Ataques ao direito ao aborto em Espanha e Portugal

O governo de Mariano Rajoy, de direita, quer uma nova lei que só permita o aborto em caso de violação da mulher e de anomalia fetal incompatível com a vida. Em Portugal, Passos e Portas querem acabar com o aborto gratuito.

 

Desde 2010 que as mulheres espanholas têm assegurada a interrupção da gravidez até as 14 semanas por sua decisão, sem precisar alegar qualquer motivo. Além disso, a lei então aprovada garante o direito ao aborto caso a continuidade da gestação ofereça riscos à saúde do feto e da mulher até as 22 semanas. Após esse período, o aborto é permitido quando o feto apresente anomalias incuráveis ou incompatíveis com a vida. Em todos esses casos, a prática do aborto é financiada pelo Estado, em instituições públicas ou privadas.

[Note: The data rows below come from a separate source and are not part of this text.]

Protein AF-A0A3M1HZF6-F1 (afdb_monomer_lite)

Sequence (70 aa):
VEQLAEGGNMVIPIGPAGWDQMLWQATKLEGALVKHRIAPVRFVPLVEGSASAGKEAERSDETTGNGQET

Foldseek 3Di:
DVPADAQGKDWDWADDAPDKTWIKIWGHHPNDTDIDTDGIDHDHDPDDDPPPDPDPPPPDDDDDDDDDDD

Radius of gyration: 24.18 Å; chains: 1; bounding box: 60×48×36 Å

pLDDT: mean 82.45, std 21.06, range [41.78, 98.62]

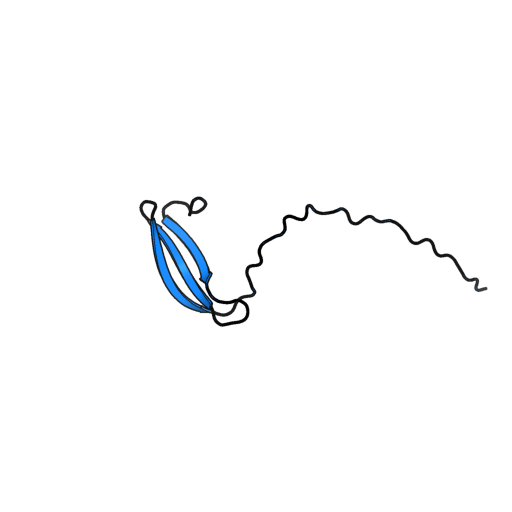Structure (mmCIF, N/CA/C/O backbone):
data_AF-A0A3M1HZF6-F1
#
_entry.id   AF-A0A3M1HZF6-F1
#
loop_
_atom_site.group_PDB
_atom_site.id
_atom_site.type_symbol
_atom_site.label_atom_id
_atom_site.label_alt_id
_atom_site.label_comp_id
_atom_site.label_asym_id
_atom_site.label_entity_id
_atom_site.label_seq_id
_atom_site.pdbx_PDB_ins_code
_atom_site.Cartn_x
_atom_site.Cartn_y
_atom_site.Cartn_z
_atom_site.occupancy
_atom_site.B_iso_or_equiv
_atom_site.auth_seq_id
_atom_site.auth_comp_id
_atom_site.auth_asym_id
_atom_site.auth_atom_id
_atom_site.pdbx_PDB_model_num
ATOM 1 N N . VAL A 1 1 ? 1.214 1.447 10.107 1.00 69.56 1 VAL A N 1
ATOM 2 C CA . VAL A 1 1 ? -0.120 2.112 10.135 1.00 69.56 1 VAL A CA 1
ATOM 3 C C . VAL A 1 1 ? -0.185 3.259 11.142 1.00 69.56 1 VAL A C 1
ATOM 5 O O . VAL A 1 1 ? -1.102 4.062 11.088 1.00 69.56 1 VAL A O 1
ATOM 8 N N . GLU A 1 2 ? 0.788 3.367 12.043 1.00 88.06 2 GLU A N 1
ATOM 9 C CA . GLU A 1 2 ? 0.767 4.267 13.204 1.00 88.06 2 GLU A CA 1
ATOM 10 C C . GLU A 1 2 ? 0.592 5.752 12.859 1.00 88.06 2 GLU A C 1
ATOM 12 O O . GLU A 1 2 ? -0.097 6.461 13.580 1.00 88.06 2 GLU A O 1
ATOM 17 N N . GLN A 1 3 ? 1.127 6.202 11.722 1.00 95.69 3 GLN A N 1
ATOM 18 C CA . GLN A 1 3 ? 1.000 7.590 11.258 1.00 95.69 3 GLN A CA 1
ATOM 19 C C . GLN A 1 3 ? -0.349 7.907 10.589 1.00 95.69 3 GLN A C 1
ATOM 21 O O . GLN A 1 3 ? -0.642 9.069 10.325 1.00 95.69 3 GLN A O 1
ATOM 26 N N . LEU A 1 4 ? -1.165 6.892 10.281 1.00 97.19 4 LEU A N 1
ATOM 27 C CA . LEU A 1 4 ? -2.468 7.083 9.653 1.00 97.19 4 LEU A CA 1
ATOM 28 C C . LEU A 1 4 ? -3.545 7.210 10.737 1.00 97.19 4 LEU A C 1
ATOM 30 O O . LEU A 1 4 ? -3.736 6.298 11.553 1.00 97.19 4 LEU A O 1
ATOM 34 N N . ALA A 1 5 ? -4.246 8.343 10.730 1.00 97.75 5 ALA A N 1
ATOM 35 C CA . ALA A 1 5 ? -5.392 8.586 11.598 1.00 97.75 5 ALA A CA 1
ATOM 36 C C . ALA A 1 5 ? -6.560 7.638 11.271 1.00 97.75 5 ALA A C 1
ATOM 38 O O . ALA A 1 5 ? -6.658 7.108 10.164 1.00 97.75 5 ALA A O 1
ATOM 39 N N . GLU A 1 6 ? -7.444 7.428 12.245 1.00 97.94 6 GLU A N 1
ATOM 40 C CA . GLU A 1 6 ? -8.688 6.673 12.064 1.00 97.94 6 GLU A CA 1
ATOM 41 C C . GLU A 1 6 ? -9.584 7.347 11.009 1.00 97.94 6 GLU A C 1
ATOM 43 O O . GLU A 1 6 ? -9.684 8.573 10.976 1.00 97.94 6 GLU A O 1
ATOM 48 N N . GLY A 1 7 ? -10.163 6.566 10.092 1.00 97.69 7 GLY A N 1
ATOM 49 C CA . GLY A 1 7 ? -10.854 7.066 8.894 1.00 97.69 7 GLY A CA 1
ATOM 50 C C . GLY A 1 7 ? -9.936 7.667 7.814 1.00 97.69 7 GLY A C 1
ATOM 51 O O . GLY A 1 7 ? -10.405 8.039 6.737 1.00 97.69 7 GLY A O 1
ATOM 52 N N . GLY A 1 8 ? -8.627 7.764 8.069 1.00 97.88 8 GLY A N 1
ATOM 53 C CA . GLY A 1 8 ? -7.643 8.308 7.137 1.00 97.88 8 GLY A CA 1
ATOM 54 C C . GLY A 1 8 ? -7.389 7.400 5.932 1.00 97.88 8 GLY A C 1
ATOM 55 O O . GLY A 1 8 ? -7.552 6.181 6.006 1.00 97.88 8 GLY A O 1
ATOM 56 N N . ASN A 1 9 ? -6.939 8.001 4.825 1.00 97.81 9 ASN A N 1
ATOM 57 C CA . ASN A 1 9 ? -6.665 7.312 3.562 1.00 97.81 9 ASN A CA 1
ATOM 58 C C . ASN A 1 9 ? -5.179 7.390 3.188 1.00 97.81 9 ASN A C 1
ATOM 60 O O . ASN A 1 9 ? -4.603 8.473 3.133 1.00 97.81 9 ASN A O 1
ATOM 64 N N . MET A 1 10 ? -4.582 6.245 2.871 1.00 97.94 10 MET A N 1
ATOM 65 C CA . MET A 1 10 ? -3.263 6.132 2.252 1.00 97.94 10 MET A CA 1
ATOM 66 C C . MET A 1 10 ? -3.435 5.675 0.805 1.00 97.94 10 MET A C 1
ATOM 68 O O . MET A 1 10 ? -4.057 4.643 0.561 1.00 97.94 10 MET A O 1
ATOM 72 N N . VAL A 1 11 ? -2.870 6.420 -0.145 1.00 98.12 11 VAL A N 1
ATOM 73 C CA . VAL A 1 11 ? -2.861 6.060 -1.569 1.00 98.12 11 VAL A CA 1
ATOM 74 C C . VAL A 1 11 ? -1.415 5.871 -2.009 1.00 98.12 11 VAL A C 1
ATOM 76 O O . VAL A 1 11 ? -0.614 6.791 -1.869 1.00 98.12 11 VAL A O 1
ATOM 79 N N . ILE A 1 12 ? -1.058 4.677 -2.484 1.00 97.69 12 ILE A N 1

É esta lei, que representou uma grande vitória das mulheres do Estado Espanhol, que o governo do PP quer revogar e substituir por outra que significará, caso seja aprovada, um retrocesso inclusive em relação à legislação sobre a matéria existente até 2010. A proposta apresentada pelo ministro da Justiça, Alberto Ruiz-Gallardón, e aprovada pelo Conselho de Ministros em dezembro, só permite o aborto em duas circunstâncias: quando a gravidez for decorrente de violação ou, até a 22ª semana, o feto apresentar malformações consideradas incompatíveis com a vida e suponha um grave risco para a saúde psíquica da mulher. Em qualquer outro caso o aborto passa a ser proibido e os profissionais envolvidos na sua realização serão acusados de crime.

A lei que vigorou entre 1985 e 2010, a primeira depois do franquismo, apontava uma outra possibilidade de aborto legal além das duas únicas previstas no projeto de Alberto Ruiz-Gallardón. Era possível interromper a gravidez a qualquer momento desde que a mulher alegasse risco grave para a sua saúde física ou psíquica, aprovado por um relatório médico.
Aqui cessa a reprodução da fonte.